The Stable flag is assigned when a relay's Weighted Time Between Failure (WTBF) is greater than the median WTBF of all relays currently in the consensus. WTBF accounts for both the frequency and duration of outages. A relay that has been running for 30+ days with minimal downtime typically earns Stable. The Guard flag requires: Stable flag, bandwidth greater than the median observed bandwidth of all relays (approximately 2-4 Mbit/s as of 2026 depending on network conditions), and fractional uptime greater than 98%. Guard flag thresholds are dynamic - they adjust based on the overall network. New relays take a minimum of 8 days to be considered for Guard even with perfect uptime. Once earned, Guard flag is maintained as long as the relay continues meeting the requirements.

Systemd Configuration for Tor Auto-Recovery

Configure systemd to automatically restart Tor if it crashes. In /etc/systemd/system/tor.service.d/override.conf: [Service], Restart=on-failure, RestartSec=5, StartLimitIntervalSec=300, StartLimitBurst=5. This restarts Tor within 5 seconds of a crash, up to 5 times in 5 minutes before systemd gives up. The StartLimitBurst prevents infinite restart loops if Tor keeps crashing (indicating a persistent configuration or resource issue requiring manual intervention). Enable the override: systemctl daemon-reload && systemctl restart tor. Verify auto-recovery by simulating a crash: kill -9 $(pidof tor), then watch systemctl status tor and verify it restarts within 10 seconds.

Planned Maintenance Without Downtime Loss

Kernel updates, disk maintenance, and other planned reboots cause downtime that reduces relay uptime statistics. Minimize reputation loss with graceful shutdown procedures. Before rebooting: signal Tor to close new circuits without accepting new ones: tor --hup (SIGHUP reloads config without restarting). To inform the network: edit torrc to add MaxAdvertisedBandwidth 0 KB (tells directory authorities the relay is not accepting circuits, removes it from path selection). Wait 30-60 minutes for existing circuits to expire. Then safely reboot. After restart: remove MaxAdvertisedBandwidth 0 from torrc and reload Tor. This reduces the impact of planned reboots on the relay's WTBF statistics compared to an abrupt crash.

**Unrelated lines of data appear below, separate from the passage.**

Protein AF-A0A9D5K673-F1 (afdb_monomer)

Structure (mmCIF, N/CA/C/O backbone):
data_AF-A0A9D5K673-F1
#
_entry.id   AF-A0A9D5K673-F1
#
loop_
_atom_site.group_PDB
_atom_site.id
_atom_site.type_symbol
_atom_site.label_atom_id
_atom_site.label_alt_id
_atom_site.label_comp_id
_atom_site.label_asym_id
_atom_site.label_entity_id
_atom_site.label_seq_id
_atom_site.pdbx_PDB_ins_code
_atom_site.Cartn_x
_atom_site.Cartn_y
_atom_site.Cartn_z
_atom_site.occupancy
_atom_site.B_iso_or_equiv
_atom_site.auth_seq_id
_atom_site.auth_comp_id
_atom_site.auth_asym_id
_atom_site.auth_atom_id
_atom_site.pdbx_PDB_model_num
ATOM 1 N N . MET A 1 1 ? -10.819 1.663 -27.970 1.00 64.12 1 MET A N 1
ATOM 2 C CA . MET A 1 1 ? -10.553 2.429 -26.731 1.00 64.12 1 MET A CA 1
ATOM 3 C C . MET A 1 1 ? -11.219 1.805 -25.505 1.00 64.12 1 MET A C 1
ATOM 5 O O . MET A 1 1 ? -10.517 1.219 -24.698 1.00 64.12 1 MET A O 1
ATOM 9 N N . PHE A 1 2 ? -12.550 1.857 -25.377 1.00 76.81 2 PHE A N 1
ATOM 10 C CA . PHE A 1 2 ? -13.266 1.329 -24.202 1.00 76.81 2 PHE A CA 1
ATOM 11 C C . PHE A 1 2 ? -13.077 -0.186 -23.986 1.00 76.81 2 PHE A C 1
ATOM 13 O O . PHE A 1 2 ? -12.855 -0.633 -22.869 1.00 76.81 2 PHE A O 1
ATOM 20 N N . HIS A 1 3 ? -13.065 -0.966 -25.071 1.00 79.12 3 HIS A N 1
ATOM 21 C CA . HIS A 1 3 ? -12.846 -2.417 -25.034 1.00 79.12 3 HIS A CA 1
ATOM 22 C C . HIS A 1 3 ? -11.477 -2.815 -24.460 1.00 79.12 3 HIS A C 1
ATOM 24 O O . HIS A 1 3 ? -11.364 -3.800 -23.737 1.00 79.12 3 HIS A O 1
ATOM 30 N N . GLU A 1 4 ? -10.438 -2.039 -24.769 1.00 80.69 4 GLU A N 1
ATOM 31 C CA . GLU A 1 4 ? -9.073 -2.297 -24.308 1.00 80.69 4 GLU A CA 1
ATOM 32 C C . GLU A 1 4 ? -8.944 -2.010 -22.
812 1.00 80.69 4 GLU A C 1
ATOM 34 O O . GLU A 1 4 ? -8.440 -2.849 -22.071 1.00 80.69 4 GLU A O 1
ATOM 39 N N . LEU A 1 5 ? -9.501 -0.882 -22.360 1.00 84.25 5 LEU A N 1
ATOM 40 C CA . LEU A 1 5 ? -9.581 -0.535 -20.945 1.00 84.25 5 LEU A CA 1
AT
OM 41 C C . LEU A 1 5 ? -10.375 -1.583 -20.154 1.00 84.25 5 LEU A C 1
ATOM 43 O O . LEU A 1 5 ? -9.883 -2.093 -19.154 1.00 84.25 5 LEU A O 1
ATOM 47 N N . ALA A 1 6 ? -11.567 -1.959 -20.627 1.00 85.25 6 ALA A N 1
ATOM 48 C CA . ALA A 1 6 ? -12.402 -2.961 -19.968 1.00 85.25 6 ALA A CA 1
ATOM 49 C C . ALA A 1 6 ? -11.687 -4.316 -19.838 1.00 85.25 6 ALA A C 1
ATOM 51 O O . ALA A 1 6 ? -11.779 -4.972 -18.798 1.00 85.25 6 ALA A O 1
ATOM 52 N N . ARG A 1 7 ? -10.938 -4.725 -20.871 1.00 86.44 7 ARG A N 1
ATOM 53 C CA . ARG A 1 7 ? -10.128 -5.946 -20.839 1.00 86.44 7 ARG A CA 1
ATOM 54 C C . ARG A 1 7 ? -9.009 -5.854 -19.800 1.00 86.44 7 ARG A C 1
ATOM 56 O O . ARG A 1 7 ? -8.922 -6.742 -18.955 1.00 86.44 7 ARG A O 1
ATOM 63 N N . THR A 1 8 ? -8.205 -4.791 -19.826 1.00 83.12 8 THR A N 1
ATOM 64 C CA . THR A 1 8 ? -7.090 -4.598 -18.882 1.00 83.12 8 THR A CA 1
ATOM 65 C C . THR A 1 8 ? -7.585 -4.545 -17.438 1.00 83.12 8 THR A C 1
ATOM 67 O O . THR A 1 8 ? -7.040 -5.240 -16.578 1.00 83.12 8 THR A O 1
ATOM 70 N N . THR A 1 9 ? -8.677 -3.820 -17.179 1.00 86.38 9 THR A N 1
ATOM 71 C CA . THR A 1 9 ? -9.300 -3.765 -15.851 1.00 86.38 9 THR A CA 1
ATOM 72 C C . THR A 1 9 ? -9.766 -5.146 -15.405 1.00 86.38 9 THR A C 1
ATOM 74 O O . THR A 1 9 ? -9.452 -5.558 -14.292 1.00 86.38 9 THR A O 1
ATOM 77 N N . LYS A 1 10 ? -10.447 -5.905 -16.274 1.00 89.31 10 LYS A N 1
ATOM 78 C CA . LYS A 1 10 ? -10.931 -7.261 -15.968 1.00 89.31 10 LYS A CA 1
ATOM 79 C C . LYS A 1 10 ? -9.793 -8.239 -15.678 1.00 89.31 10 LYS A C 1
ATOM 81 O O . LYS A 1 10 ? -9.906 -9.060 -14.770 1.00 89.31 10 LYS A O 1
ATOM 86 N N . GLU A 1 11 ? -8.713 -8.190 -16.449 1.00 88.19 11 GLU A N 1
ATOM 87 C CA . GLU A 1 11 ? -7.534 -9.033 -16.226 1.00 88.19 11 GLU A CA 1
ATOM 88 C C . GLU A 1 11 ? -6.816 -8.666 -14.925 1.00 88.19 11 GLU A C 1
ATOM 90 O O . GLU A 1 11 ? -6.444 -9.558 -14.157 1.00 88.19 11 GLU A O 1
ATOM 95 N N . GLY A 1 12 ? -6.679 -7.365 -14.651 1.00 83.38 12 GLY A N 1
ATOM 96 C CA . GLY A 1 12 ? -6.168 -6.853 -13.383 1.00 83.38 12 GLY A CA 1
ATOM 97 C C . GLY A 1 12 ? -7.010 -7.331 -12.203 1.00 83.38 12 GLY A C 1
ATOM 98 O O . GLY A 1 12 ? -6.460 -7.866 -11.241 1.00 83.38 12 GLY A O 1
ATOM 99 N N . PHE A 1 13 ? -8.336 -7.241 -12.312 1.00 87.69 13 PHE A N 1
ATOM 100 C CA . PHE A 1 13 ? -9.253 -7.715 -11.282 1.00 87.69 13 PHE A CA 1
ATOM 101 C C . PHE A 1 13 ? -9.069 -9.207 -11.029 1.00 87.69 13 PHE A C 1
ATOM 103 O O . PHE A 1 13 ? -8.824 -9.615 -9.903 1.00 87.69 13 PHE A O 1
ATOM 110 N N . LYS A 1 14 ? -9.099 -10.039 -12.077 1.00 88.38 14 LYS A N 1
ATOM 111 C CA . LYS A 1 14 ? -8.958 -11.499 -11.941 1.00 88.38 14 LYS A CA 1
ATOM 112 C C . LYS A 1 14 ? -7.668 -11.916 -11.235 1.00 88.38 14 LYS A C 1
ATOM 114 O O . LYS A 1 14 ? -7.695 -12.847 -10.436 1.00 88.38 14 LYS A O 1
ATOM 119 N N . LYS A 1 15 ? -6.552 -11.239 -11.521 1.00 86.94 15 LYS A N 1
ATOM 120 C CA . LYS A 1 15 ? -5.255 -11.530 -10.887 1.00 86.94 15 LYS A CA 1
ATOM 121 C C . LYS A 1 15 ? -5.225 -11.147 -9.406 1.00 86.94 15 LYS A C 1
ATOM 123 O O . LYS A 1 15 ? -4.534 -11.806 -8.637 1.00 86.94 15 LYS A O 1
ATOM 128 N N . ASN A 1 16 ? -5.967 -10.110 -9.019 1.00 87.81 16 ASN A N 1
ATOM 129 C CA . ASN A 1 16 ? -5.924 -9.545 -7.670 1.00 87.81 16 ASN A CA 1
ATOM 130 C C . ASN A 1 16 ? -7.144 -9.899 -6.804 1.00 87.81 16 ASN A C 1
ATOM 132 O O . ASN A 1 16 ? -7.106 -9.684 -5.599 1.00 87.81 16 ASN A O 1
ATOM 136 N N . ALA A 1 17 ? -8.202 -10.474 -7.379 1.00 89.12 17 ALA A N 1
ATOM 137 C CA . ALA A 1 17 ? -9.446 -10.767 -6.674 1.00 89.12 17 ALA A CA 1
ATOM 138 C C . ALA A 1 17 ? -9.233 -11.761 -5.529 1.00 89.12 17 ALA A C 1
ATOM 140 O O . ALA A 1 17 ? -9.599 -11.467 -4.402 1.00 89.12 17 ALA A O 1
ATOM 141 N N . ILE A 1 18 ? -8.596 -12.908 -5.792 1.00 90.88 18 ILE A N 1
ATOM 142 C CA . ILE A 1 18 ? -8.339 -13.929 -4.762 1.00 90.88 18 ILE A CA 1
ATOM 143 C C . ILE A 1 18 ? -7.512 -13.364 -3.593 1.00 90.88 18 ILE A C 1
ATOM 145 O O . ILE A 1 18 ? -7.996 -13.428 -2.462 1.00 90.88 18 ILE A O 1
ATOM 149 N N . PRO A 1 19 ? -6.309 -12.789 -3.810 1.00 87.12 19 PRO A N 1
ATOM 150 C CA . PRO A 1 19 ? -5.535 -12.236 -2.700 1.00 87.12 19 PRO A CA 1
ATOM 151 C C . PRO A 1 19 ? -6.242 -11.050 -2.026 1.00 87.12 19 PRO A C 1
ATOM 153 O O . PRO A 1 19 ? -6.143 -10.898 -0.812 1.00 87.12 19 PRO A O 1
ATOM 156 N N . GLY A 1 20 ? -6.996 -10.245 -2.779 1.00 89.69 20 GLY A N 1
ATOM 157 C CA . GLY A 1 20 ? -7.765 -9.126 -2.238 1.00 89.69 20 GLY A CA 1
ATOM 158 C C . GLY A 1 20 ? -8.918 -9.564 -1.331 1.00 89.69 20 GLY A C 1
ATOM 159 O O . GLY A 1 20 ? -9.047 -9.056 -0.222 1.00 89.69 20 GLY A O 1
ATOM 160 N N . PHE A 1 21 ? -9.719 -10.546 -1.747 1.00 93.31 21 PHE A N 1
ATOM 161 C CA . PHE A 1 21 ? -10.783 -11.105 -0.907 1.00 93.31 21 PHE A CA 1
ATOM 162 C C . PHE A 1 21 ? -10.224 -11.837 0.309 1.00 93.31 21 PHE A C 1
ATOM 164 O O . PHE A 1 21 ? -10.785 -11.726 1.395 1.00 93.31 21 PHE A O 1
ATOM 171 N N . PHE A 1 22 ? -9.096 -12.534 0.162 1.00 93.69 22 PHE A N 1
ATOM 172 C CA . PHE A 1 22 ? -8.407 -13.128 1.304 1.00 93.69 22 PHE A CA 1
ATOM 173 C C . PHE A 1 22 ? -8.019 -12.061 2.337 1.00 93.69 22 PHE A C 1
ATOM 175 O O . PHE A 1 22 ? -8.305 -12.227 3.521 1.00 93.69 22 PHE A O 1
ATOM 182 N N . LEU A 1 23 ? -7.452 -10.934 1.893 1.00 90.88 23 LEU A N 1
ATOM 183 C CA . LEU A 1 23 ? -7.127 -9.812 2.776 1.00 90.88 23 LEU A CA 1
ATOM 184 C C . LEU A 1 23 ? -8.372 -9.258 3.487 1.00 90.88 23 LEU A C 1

Server Hardware and VPS Monitoring for Relay Stability

VPS provider issues (hypervisor maintenance, hardware failures, network disruptions) are the primary cause of relay downtime beyond operator control. Proactive monitoring: run a monitoring agent that checks Tor process status and connectivity every 60 seconds. Alert via Telegram bot or email when Tor is not responding. For VPS providers that occasionally perform live migrations (pause-migrate-resume), Tor's circuit state may be corrupted post-migration causing brief confusion even without a full restart. Verify Tor log after any known provider maintenance window. For critical relay infrastructure: choose VPS providers that give advance notice of maintenance windows and guarantee live migration support. Monthly uptime SLAs of 99.9% (8.7 hours downtime/year) are the minimum for maintaining Stable flag; 99.99% (53 minutes/year) is needed for consistent Guard flag.

Log Analysis for Uptime and Stability Issues

Tor's log provides diagnostic information about stability issues. Key log patterns to monitor: WARNING level messages indicating circuit build failures (may indicate introduction point or network issues), NOTICE 'Self-testing indicates your ORPort is reachable from the outside' (healthy - confirms relay is accepting connections), ERROR messages (warrant investigation), 'Bootstrapped 100%' after restart (confirms successful Tor network connection). Log analysis with grep: grep -E 'WARN|ERROR' /var/log/tor/notices.log | tail -50 shows recent warning and error messages. For long-term trend analysis, forward Tor logs to a log aggregation system (ELK Stack, Loki with Grafana) to query for uptime correlation with specific error patterns. Tor's --list-torrc-options can verify configuration syntax without restarting.